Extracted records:
● ● ●
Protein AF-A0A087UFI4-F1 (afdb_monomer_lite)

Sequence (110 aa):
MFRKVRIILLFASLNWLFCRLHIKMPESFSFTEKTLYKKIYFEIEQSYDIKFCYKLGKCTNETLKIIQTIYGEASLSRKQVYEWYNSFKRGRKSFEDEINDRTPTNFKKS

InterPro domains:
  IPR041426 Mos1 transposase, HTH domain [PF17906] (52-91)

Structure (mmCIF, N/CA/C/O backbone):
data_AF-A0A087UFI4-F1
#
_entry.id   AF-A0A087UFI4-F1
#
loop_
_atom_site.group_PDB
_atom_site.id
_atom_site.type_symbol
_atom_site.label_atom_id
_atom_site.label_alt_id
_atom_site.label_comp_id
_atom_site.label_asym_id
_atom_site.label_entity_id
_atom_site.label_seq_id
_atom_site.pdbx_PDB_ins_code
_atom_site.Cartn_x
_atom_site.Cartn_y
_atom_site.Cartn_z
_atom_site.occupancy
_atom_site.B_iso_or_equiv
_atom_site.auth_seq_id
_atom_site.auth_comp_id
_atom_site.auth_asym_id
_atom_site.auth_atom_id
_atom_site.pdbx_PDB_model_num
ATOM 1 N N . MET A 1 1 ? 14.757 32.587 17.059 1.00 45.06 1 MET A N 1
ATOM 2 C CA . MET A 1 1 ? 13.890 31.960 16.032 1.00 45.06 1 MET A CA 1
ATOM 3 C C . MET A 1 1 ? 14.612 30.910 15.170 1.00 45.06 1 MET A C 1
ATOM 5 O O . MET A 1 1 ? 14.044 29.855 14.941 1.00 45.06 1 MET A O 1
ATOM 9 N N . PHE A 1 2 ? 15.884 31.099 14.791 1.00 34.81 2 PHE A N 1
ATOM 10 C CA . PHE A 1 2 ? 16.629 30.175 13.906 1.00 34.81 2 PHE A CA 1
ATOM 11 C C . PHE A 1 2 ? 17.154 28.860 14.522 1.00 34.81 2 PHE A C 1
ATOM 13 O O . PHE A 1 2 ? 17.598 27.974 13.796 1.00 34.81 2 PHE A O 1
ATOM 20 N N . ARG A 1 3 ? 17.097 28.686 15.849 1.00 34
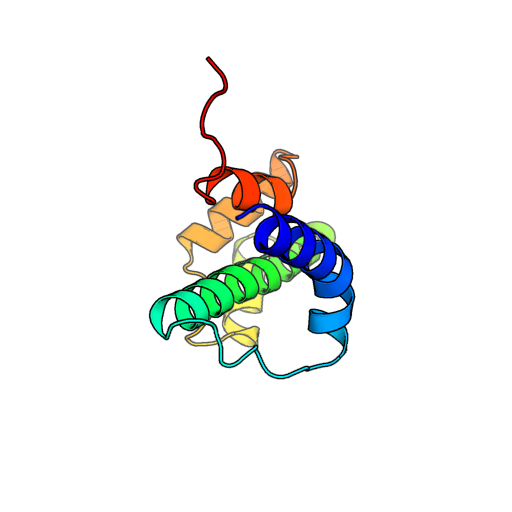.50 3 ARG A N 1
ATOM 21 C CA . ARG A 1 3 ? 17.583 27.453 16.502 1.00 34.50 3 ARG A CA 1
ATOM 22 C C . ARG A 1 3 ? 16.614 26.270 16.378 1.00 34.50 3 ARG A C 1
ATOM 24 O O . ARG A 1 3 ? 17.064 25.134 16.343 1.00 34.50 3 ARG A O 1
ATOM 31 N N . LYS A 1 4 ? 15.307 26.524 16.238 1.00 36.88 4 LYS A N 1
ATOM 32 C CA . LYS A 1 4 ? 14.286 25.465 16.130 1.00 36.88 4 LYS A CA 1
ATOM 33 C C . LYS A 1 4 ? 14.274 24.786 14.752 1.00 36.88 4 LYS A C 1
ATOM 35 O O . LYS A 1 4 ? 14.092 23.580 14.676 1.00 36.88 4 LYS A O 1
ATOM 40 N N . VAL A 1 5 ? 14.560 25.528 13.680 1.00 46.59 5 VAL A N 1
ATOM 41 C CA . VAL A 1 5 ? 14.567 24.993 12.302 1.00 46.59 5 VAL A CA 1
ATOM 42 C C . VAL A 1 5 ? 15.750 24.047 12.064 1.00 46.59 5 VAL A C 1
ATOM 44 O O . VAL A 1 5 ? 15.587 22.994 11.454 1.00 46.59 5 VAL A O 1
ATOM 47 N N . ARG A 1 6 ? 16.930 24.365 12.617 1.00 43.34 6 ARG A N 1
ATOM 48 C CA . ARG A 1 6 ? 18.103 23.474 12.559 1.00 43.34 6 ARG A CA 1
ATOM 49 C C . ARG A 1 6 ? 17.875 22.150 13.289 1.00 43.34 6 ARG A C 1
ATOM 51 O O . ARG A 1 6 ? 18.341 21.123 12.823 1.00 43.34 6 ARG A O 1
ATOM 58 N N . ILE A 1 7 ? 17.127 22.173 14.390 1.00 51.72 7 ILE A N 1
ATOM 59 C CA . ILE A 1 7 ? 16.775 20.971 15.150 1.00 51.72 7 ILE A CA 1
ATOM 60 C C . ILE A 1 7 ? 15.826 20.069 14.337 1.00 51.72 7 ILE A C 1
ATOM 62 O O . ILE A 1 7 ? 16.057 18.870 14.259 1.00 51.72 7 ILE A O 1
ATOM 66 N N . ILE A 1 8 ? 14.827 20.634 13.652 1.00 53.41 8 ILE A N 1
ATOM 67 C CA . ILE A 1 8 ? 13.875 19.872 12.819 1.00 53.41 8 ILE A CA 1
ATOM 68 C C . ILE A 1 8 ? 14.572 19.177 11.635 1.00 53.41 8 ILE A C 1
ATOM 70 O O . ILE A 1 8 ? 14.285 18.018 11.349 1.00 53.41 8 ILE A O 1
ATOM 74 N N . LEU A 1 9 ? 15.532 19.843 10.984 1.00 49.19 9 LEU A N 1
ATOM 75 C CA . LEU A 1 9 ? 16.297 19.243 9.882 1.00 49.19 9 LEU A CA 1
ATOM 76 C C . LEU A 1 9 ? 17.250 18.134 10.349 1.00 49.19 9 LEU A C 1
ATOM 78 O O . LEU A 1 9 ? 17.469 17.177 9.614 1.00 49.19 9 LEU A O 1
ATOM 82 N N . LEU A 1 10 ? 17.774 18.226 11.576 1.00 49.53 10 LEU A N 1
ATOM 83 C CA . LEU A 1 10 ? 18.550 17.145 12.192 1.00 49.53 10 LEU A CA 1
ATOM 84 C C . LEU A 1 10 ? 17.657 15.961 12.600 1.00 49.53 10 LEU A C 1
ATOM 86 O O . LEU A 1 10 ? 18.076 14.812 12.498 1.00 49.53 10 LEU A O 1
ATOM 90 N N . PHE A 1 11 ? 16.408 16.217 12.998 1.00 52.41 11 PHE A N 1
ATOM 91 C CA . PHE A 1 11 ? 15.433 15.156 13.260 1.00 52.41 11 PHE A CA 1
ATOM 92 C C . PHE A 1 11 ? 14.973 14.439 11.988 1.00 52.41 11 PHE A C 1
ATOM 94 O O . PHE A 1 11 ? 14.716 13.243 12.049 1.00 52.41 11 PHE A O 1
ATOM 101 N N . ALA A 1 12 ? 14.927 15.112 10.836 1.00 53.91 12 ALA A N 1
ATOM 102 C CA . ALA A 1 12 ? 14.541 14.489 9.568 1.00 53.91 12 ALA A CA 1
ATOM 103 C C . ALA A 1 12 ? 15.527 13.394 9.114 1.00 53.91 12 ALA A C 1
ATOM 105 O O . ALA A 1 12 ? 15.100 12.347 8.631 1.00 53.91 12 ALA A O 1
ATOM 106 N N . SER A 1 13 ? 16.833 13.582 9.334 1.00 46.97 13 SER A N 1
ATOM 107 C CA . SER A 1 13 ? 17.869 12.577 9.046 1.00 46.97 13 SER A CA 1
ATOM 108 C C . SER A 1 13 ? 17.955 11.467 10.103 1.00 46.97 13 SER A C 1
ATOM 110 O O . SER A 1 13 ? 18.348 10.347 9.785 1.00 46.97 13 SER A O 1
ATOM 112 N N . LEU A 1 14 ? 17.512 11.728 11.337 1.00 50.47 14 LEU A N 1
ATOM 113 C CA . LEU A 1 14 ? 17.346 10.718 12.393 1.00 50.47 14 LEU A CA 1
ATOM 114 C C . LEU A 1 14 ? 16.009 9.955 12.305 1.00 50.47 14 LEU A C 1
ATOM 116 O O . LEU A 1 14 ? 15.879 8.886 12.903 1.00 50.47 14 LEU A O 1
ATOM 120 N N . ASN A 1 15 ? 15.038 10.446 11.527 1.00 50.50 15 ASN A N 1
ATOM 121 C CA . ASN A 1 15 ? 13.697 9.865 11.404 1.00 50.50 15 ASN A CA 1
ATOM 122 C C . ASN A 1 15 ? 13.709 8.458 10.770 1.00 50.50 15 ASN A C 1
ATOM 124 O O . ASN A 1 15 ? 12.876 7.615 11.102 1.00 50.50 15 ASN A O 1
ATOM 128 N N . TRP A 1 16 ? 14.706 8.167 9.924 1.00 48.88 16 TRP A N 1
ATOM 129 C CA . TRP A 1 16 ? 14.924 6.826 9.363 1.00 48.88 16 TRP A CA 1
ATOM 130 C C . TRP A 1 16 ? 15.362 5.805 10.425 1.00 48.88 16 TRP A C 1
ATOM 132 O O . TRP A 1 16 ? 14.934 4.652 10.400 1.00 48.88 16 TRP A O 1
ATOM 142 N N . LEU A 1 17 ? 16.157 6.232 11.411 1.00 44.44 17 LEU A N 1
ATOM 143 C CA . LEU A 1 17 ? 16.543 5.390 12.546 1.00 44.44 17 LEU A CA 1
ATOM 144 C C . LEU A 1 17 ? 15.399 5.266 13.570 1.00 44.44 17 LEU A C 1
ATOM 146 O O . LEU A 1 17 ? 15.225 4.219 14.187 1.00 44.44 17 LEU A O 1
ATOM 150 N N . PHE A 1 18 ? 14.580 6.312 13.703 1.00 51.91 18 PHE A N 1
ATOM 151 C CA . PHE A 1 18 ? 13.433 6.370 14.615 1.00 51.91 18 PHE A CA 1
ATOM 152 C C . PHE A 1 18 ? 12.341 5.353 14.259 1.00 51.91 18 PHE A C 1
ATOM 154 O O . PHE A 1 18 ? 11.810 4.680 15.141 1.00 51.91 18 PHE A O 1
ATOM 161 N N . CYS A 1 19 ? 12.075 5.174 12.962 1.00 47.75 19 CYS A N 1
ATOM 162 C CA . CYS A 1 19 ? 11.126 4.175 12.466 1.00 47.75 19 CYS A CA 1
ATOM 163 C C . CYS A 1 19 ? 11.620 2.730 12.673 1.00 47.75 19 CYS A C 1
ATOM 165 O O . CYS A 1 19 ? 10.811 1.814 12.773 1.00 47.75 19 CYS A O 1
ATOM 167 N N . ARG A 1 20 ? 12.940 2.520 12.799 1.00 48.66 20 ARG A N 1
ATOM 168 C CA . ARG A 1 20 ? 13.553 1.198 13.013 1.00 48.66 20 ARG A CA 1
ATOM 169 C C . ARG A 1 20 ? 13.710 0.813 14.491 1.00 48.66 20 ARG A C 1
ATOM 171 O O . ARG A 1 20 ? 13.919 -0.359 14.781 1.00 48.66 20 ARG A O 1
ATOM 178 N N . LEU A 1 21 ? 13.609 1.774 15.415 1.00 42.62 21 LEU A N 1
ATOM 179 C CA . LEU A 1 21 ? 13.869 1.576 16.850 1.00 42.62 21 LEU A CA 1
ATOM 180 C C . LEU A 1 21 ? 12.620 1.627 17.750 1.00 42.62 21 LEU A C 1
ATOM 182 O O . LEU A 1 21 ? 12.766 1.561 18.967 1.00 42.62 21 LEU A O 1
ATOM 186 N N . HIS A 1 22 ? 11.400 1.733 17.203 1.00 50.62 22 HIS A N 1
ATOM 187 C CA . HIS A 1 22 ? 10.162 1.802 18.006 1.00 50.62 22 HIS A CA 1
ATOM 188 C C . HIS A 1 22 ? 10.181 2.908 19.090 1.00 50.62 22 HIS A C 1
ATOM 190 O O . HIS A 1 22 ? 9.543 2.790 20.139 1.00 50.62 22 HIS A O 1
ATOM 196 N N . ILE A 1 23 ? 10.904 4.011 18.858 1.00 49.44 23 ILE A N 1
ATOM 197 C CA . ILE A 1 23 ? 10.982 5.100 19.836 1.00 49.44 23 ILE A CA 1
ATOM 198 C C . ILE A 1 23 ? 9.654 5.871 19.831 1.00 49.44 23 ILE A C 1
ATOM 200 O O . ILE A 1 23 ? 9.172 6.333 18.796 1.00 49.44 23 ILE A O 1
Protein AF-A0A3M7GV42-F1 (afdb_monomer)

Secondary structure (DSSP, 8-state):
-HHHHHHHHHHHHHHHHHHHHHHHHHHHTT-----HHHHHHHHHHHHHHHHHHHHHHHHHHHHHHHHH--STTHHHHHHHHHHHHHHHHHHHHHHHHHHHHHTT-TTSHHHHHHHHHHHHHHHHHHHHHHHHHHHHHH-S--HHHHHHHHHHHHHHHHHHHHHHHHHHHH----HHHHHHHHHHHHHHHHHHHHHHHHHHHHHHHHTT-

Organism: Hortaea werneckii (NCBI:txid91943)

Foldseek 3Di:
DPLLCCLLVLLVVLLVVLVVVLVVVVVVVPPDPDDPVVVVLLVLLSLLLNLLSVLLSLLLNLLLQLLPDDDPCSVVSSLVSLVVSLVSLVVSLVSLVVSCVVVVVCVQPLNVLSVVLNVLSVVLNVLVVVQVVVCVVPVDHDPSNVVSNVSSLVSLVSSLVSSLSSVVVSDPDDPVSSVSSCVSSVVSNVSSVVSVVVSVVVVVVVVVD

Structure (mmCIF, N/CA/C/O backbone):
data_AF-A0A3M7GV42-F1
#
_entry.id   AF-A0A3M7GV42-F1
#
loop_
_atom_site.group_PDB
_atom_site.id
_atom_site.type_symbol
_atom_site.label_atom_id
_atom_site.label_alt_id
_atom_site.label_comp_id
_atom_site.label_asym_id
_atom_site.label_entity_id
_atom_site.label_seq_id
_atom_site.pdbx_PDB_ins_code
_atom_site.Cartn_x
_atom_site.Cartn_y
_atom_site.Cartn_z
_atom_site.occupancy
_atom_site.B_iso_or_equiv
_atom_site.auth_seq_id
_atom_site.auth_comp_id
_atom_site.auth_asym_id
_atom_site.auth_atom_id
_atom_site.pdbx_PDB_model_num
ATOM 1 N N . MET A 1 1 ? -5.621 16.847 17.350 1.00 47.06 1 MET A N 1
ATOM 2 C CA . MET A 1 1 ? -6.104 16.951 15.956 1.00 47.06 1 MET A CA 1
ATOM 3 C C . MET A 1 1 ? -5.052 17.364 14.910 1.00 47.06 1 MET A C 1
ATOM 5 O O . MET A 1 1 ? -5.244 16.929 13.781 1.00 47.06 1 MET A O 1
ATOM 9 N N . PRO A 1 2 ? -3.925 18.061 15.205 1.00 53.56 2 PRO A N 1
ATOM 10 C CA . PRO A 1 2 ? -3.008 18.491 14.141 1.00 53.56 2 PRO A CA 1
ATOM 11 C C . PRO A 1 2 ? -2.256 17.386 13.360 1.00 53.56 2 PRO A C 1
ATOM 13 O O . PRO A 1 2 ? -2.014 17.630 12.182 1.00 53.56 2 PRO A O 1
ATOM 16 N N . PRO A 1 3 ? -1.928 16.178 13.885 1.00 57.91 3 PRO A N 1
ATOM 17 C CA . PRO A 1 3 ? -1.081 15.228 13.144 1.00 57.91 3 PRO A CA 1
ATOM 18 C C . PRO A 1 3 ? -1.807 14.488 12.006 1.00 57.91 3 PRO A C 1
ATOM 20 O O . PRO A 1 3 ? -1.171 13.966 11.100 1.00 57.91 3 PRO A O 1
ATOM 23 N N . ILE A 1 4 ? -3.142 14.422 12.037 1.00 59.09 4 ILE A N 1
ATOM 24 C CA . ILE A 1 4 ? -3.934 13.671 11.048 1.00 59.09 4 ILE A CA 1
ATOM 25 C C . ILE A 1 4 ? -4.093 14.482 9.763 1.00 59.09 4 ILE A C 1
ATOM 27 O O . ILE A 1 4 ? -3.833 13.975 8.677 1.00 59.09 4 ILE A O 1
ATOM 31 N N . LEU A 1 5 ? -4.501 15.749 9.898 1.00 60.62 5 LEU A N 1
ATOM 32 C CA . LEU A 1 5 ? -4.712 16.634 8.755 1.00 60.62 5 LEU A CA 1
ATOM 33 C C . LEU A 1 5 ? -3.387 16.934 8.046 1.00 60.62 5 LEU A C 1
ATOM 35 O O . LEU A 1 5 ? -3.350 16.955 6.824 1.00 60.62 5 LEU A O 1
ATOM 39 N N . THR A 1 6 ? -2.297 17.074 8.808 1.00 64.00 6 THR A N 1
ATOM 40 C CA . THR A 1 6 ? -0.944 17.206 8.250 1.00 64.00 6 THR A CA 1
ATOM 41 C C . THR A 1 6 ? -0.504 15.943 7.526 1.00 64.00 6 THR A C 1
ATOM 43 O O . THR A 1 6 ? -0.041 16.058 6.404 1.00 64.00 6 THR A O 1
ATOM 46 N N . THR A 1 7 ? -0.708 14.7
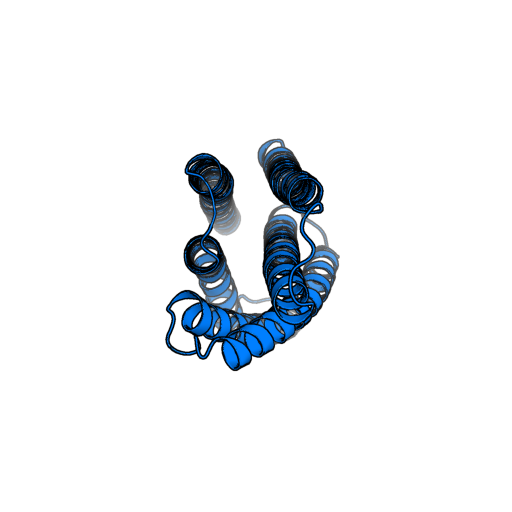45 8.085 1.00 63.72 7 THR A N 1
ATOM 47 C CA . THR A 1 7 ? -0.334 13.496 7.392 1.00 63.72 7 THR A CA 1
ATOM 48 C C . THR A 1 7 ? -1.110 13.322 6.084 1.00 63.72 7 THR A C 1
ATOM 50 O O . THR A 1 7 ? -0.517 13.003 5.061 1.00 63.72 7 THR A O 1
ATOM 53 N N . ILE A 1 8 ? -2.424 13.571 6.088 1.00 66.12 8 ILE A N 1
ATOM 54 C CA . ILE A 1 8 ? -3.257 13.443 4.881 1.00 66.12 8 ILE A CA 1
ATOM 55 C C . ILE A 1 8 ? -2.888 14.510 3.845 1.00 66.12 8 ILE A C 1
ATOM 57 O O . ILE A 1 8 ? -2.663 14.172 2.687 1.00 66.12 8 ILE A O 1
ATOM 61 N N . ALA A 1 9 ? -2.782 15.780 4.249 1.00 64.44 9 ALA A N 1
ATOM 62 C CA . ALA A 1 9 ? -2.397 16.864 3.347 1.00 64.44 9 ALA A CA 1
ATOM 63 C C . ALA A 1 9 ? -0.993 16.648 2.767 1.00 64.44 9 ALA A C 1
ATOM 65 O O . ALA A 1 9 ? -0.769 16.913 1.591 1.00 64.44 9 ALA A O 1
● ● ●
**TASK ITEM**
Could you reproduce exactly the lines of the entries above, from the one with "ATOM 114 C C" through the one with "ATOM 128 N N", and nothing else?

**SOLUTION**
ATOM 114 C C . LEU A 1 14 ? 16.009 9.955 12.305 1.00 50.47 14 LEU A C 1
ATOM 116 O O . LEU A 1 14 ? 15.879 8.886 12.903 1.00 50.47 14 LEU A O 1
ATOM 120 N N . ASN A 1 15 ? 15.038 10.446 11.527 1.00 50.50 15 ASN A N 1
ATOM 121 C CA . ASN A 1 15 ? 13.697 9.865 11.404 1.00 50.50 15 ASN A CA 1
ATOM 122 C C . ASN A 1 15 ? 13.709 8.458 10.770 1.00 50.50 15 ASN A C 1
ATOM 124 O O . ASN A 1 15 ? 12.876 7.615 11.102 1.00 50.50 15 ASN A O 1
ATOM 128 N N . TRP A 1 16 ? 14.706 8.167 9.924 1.00 48.88 16 TRP A N 1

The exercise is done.